Stored data entries
>>>

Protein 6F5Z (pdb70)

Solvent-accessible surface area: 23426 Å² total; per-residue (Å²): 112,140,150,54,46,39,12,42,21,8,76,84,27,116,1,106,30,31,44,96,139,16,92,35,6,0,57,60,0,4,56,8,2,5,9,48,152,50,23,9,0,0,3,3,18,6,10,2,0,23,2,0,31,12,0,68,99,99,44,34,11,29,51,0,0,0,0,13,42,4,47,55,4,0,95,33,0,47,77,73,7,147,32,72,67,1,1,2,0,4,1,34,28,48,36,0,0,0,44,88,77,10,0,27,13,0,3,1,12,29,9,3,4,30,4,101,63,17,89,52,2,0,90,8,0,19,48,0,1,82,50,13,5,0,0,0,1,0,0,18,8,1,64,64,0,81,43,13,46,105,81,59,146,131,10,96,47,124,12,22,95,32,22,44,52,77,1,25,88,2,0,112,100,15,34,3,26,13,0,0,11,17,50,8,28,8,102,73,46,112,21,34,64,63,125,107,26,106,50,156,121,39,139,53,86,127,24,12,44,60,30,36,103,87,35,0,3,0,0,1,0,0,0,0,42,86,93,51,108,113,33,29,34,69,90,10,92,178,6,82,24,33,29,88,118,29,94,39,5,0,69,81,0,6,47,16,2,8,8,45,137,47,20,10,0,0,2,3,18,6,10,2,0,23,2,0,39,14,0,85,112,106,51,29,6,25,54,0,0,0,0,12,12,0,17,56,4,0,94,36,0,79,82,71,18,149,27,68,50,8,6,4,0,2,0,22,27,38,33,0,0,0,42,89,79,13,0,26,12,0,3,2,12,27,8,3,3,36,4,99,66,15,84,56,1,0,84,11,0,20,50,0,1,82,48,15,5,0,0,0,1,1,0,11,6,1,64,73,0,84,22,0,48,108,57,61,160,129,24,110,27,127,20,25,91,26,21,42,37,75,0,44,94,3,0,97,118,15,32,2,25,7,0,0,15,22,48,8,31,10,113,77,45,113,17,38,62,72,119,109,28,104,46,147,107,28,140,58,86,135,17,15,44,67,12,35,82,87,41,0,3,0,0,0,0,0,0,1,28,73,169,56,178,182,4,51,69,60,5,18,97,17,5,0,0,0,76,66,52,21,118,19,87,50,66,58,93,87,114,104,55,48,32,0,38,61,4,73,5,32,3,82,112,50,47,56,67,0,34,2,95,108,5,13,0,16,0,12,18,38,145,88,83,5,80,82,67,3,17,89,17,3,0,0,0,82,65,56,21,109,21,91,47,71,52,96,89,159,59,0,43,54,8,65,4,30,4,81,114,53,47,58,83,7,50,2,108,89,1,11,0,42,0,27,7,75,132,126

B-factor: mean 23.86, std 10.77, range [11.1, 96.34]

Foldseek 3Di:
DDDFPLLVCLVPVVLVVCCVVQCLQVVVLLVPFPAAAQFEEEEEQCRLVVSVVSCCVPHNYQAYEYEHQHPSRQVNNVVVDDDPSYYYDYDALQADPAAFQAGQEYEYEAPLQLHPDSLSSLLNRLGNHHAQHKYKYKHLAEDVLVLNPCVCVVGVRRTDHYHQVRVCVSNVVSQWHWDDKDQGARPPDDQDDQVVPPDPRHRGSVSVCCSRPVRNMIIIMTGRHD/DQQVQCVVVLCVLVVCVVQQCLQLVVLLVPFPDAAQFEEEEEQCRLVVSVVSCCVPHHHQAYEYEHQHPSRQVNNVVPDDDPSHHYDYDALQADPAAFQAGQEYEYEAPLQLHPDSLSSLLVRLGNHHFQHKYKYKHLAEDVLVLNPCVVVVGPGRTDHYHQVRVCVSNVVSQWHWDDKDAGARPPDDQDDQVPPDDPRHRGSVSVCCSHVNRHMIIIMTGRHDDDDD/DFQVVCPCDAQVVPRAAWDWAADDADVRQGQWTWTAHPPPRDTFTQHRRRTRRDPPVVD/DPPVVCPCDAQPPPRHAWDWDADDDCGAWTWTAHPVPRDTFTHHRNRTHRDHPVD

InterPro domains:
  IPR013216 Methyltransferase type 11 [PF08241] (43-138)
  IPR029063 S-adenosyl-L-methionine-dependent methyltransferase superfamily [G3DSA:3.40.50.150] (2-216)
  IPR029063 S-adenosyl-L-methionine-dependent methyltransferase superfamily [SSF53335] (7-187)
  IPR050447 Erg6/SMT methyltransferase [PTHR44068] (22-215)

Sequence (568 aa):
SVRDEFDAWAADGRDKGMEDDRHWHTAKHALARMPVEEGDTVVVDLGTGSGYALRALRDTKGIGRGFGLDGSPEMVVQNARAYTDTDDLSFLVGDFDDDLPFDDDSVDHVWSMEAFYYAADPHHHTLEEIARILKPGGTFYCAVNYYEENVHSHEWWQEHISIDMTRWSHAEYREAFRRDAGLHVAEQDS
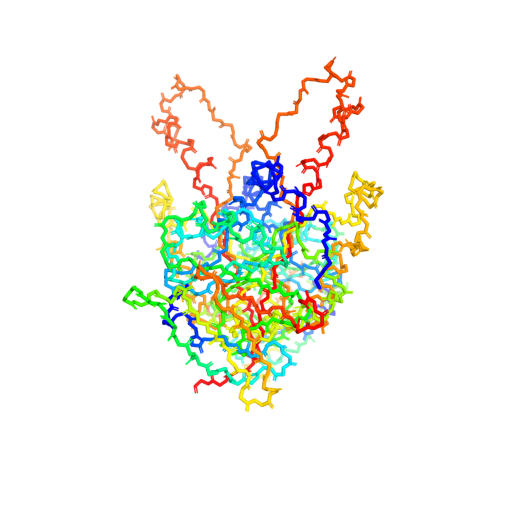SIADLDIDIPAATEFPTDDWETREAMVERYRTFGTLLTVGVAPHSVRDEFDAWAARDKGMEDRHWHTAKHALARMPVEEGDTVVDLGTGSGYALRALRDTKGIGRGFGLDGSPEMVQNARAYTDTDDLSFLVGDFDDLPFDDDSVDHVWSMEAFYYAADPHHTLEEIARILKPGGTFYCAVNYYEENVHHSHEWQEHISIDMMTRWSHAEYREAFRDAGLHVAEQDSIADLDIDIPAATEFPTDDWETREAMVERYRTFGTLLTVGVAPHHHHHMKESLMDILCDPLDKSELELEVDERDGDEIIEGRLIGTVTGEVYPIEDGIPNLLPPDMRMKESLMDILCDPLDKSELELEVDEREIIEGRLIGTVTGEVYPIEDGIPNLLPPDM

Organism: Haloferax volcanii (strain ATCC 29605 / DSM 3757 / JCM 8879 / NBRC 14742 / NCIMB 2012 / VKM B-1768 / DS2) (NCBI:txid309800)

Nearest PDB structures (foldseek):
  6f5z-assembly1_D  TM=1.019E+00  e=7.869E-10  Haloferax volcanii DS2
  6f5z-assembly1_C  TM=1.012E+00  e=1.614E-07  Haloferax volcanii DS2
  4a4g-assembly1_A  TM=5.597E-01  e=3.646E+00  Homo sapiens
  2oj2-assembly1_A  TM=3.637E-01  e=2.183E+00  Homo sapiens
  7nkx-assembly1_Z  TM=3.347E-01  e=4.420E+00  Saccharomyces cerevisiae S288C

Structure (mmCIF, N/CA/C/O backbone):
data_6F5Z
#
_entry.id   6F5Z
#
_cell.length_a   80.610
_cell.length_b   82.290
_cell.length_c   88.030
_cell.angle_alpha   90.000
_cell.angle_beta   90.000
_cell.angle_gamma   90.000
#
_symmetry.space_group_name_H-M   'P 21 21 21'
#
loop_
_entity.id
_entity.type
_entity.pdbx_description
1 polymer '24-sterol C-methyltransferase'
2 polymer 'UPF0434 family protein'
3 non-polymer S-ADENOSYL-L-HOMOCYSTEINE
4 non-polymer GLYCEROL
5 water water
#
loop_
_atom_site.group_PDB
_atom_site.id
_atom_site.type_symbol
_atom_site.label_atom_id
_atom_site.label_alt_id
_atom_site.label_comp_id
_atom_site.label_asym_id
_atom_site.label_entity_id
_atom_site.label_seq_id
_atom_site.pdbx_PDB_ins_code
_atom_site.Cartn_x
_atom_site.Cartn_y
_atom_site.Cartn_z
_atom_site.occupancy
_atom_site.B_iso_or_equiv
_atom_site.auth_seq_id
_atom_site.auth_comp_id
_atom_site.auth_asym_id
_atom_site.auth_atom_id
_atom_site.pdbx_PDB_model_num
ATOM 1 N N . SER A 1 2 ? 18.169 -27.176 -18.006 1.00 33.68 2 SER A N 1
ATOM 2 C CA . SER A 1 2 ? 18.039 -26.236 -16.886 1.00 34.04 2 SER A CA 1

<<<

- About this exercise
Would you copy out the data exactly, leaving every picture out?

- Response to this task
Protein 6F5Z (pdb70)

Solvent-accessible surface area: 23426 Å² total; per-residue (Å²): 112,140,150,54,46,39,12,42,21,8,76,84,27,116,1,106,30,31,44,96,139,16,92,35,6,0,57,60,0,4,56,8,2,5,9,48,152,50,23,9,0,0,3,3,18,6,10,2,0,23,2,0,31,12,0,68,99,99,44,34,11,29,51,0,0,0,0,13,42,4,47,55,4,0,95,33,0,47,77,73,7,147,32,72,67,1,1,2,0,4,1,34,28,48,36,0,0,0,44,88,77,10,0,27,13,0,3,1,12,29,9,3,4,30,4,101,63,17,89,52,2,0,90,8,0,19,48,0,1,82,50,13,5,0,0,0,1,0,0,18,8,1,64,64,0,81,43,13,46,105,81,59,146,131,10,96,47,124,12,22,95,32,22,44,52,77,1,25,88,2,0,112,100,15,34,3,26,13,0,0,11,17,50,8,28,8,102,73,46,112,21,34,64,63,125,107,26,106,50,156,121,39,139,53,86,127,24,12,44,60,30,36,103,87,35,0,3,0,0,1,0,0,0,0,42,86,93,51,108,113,33,29,34,69,90,10,92,178,6,82,24,33,29,88,118,29,94,39,5,0,69,81,0,6,47,16,2,8,8,45,137,47,20,10,0,0,2,3,18,6,10,2,0,23,2,0,39,14,0,85,112,106,51,29,6,25,54,0,0,0,0,12,12,0,17,56,4,0,94,36,0,79,82,71,18,149,27,68,50,8,6,4,0,2,0,22,27,38,33,0,0,0,42,89,79,13,0,26,12,0,3,2,12,27,8,3,3,36,4,99,66,15,84,56,1,0,84,11,0,20,50,0,1,82,48,15,5,0,0,0,1,1,0,11,6,1,64,73,0,84,22,0,48,108,57,61,160,129,24,110,27,127,20,25,91,26,21,42,37,75,0,44,94,3,0,97,118,15,32,2,25,7,0,0,15,22,48,8,31,10,113,77,45,113,17,38,62,72,119,109,28,104,46,147,107,28,140,58,86,135,17,15,44,67,12,35,82,87,41,0,3,0,0,0,0,0,0,1,28,73,169,56,178,182,4,51,69,60,5,18,97,17,5,0,0,0,76,66,52,21,118,19,87,50,66,58,93,87,114,104,55,48,32,0,38,61,4,73,5,32,3,82,112,50,47,56,67,0,34,2,95,108,5,13,0,16,0,12,18,38,145,88,83,5,80,82,67,3,17,89,17,3,0,0,0,82,65,56,21,109,21,91,47,71,52,96,89,159,59,0,43,54,8,65,4,30,4,81,114,53,47,58,83,7,50,2,108,89,1,11,0,42,0,27,7,75,132,126

B-factor: mean 23.86, std 10.77, range [11.1, 96.34]

Foldseek 3Di:
DDDFPLLVCLVPVVLVVCCVVQCLQVVVLLVPFPAAAQFEEEEEQCRLVVSVVSCCVPHNYQAYEYEHQHPSRQVNNVVVDDDPSYYYDYDALQADPAAFQAGQEYEYEAPLQLHPDSLSSLLNRLGNHHAQHKYKYKHLAEDVLVLNPCVCVVGVRRTDHYHQVRVCVSNVVSQWHWDDKDQGARPPDDQDDQVVPPDPRHRGSVSVCCSRPVRNMIIIMTGRHD/DQQVQCVVVLCVLVVCVVQQCLQLVVLLVPFPDAAQFEEEEEQCRLVVSVVSCCVPHHHQAYEYEHQHPSRQVNNVVPDDDPSHHYDYDALQADPAAFQAGQEYEYEAPLQLHPDSLSSLLVRLGNHHFQHKYKYKHLAEDVLVLNPCVVVVGPGRTDHYHQVRVCVSNVVSQWHWDDKDAGARPPDDQDDQVPPDDPRHRGSVSVCCSHVNRHMIIIMTGRHDDDDD/DFQVVCPCDAQVVPRAAWDWAADDADVRQGQWTWTAHPPPRDTFTQHRRRTRRDPPVVD/DPPVVCPCDAQPPPRHAWDWDADDDCGAWTWTAHPVPRDTFTHHRNRTHRDHPVD

InterPro domains:
  IPR013216 Methyltransferase type 11 [PF08241] (43-138)
  IPR029063 S-adenosyl-L-methionine-dependent methyltransferase superfamily [G3DSA:3.40.50.150] (2-216)
  IPR029063 S-adenosyl-L-methionine-dependent methyltransferase superfamily [SSF53335] (7-187)
  IPR050447 Erg6/SMT methyltransferase [PTHR44068] (22-215)

Sequence (568 aa):
SVRDEFDAWAADGRDKGMEDDRHWHTAKHALARMPVEEGDTVVVDLGTGSGYALRALRDTKGIGRGFGLDGSPEMVVQNARAYTDTDDLSFLVGDFDDDLPFDDDSVDHVWSMEAFYYAADPHHHTLEEIARILKPGGTFYCAVNYYEENVHSHEWWQEHISIDMTRWSHAEYREAFRRDAGLHVAEQDS
SIADLDIDIPAATEFPTDDWETREAMVERYRTFGTLLTVGVAPHSVRDEFDAWAARDKGMEDRHWHTAKHALARMPVEEGDTVVDLGTGSGYALRALRDTKGIGRGFGLDGSPEMVQNARAYTDTDDLSFLVGDFDDLPFDDDSVDHVWSMEAFYYAADPHHTLEEIARILKPGGTFYCAVNYYEENVHHSHEWQEHISIDMMTRWSHAEYREAFRDAGLHVAEQDSIADLDIDIPAATEFPTDDWETREAMVERYRTFGTLLTVGVAPHHHHHMKESLMDILCDPLDKSELELEVDERDGDEIIEGRLIGTVTGEVYPIEDGIPNLLPPDMRMKESLMDILCDPLDKSELELEVDEREIIEGRLIGTVTGEVYPIEDGIPNLLPPDM

Organism: Haloferax volcanii (strain ATCC 29605 / DSM 3757 / JCM 8879 / NBRC 14742 / NCIMB 2012 / VKM B-1768 / DS2) (NCBI:txid309800)

Nearest PDB structures (foldseek):
  6f5z-assembly1_D  TM=1.019E+00  e=7.869E-10  Haloferax volcanii DS2
  6f5z-assembly1_C  TM=1.012E+00  e=1.614E-07  Haloferax volcanii DS2
  4a4g-assembly1_A  TM=5.597E-01  e=3.646E+00  Homo sapiens
  2oj2-assembly1_A  TM=3.637E-01  e=2.183E+00  Homo sapiens
  7nkx-assembly1_Z  TM=3.347E-01  e=4.420E+00  Saccharomyces cerevisiae S288C

Structure (mmCIF, N/CA/C/O backbone):
data_6F5Z
#
_entry.id   6F5Z
#
_cell.length_a   80.610
_cell.length_b   82.290
_cell.length_c   88.030
_cell.angle_alpha   90.000
_cell.angle_beta   90.000
_cell.angle_gamma   90.000
#
_symmetry.space_group_name_H-M   'P 21 21 21'
#
loop_
_entity.id
_entity.type
_entity.pdbx_description
1 polymer '24-sterol C-methyltransferase'
2 polymer 'UPF0434 family protein'
3 non-polymer S-ADENOSYL-L-HOMOCYSTEINE
4 non-polymer GLYCEROL
5 water water
#
loop_
_atom_site.group_PDB
_atom_site.id
_atom_site.type_symbol
_atom_site.label_atom_id
_atom_site.label_alt_id
_atom_site.label_comp_id
_atom_site.label_asym_id
_atom_site.label_entity_id
_atom_site.label_seq_id
_atom_site.pdbx_PDB_ins_code
_atom_site.Cartn_x
_atom_site.Cartn_y
_atom_site.Cartn_z
_atom_site.occupancy
_atom_site.B_iso_or_equiv
_atom_site.auth_seq_id
_atom_site.auth_comp_id
_atom_site.auth_asym_id
_atom_site.auth_atom_id
_atom_site.pdbx_PDB_model_num
ATOM 1 N N . SER A 1 2 ? 18.169 -27.176 -18.006 1.00 33.68 2 SER A N 1
ATOM 2 C CA . SER A 1 2 ? 18.039 -26.236 -16.886 1.00 34.04 2 SER A CA 1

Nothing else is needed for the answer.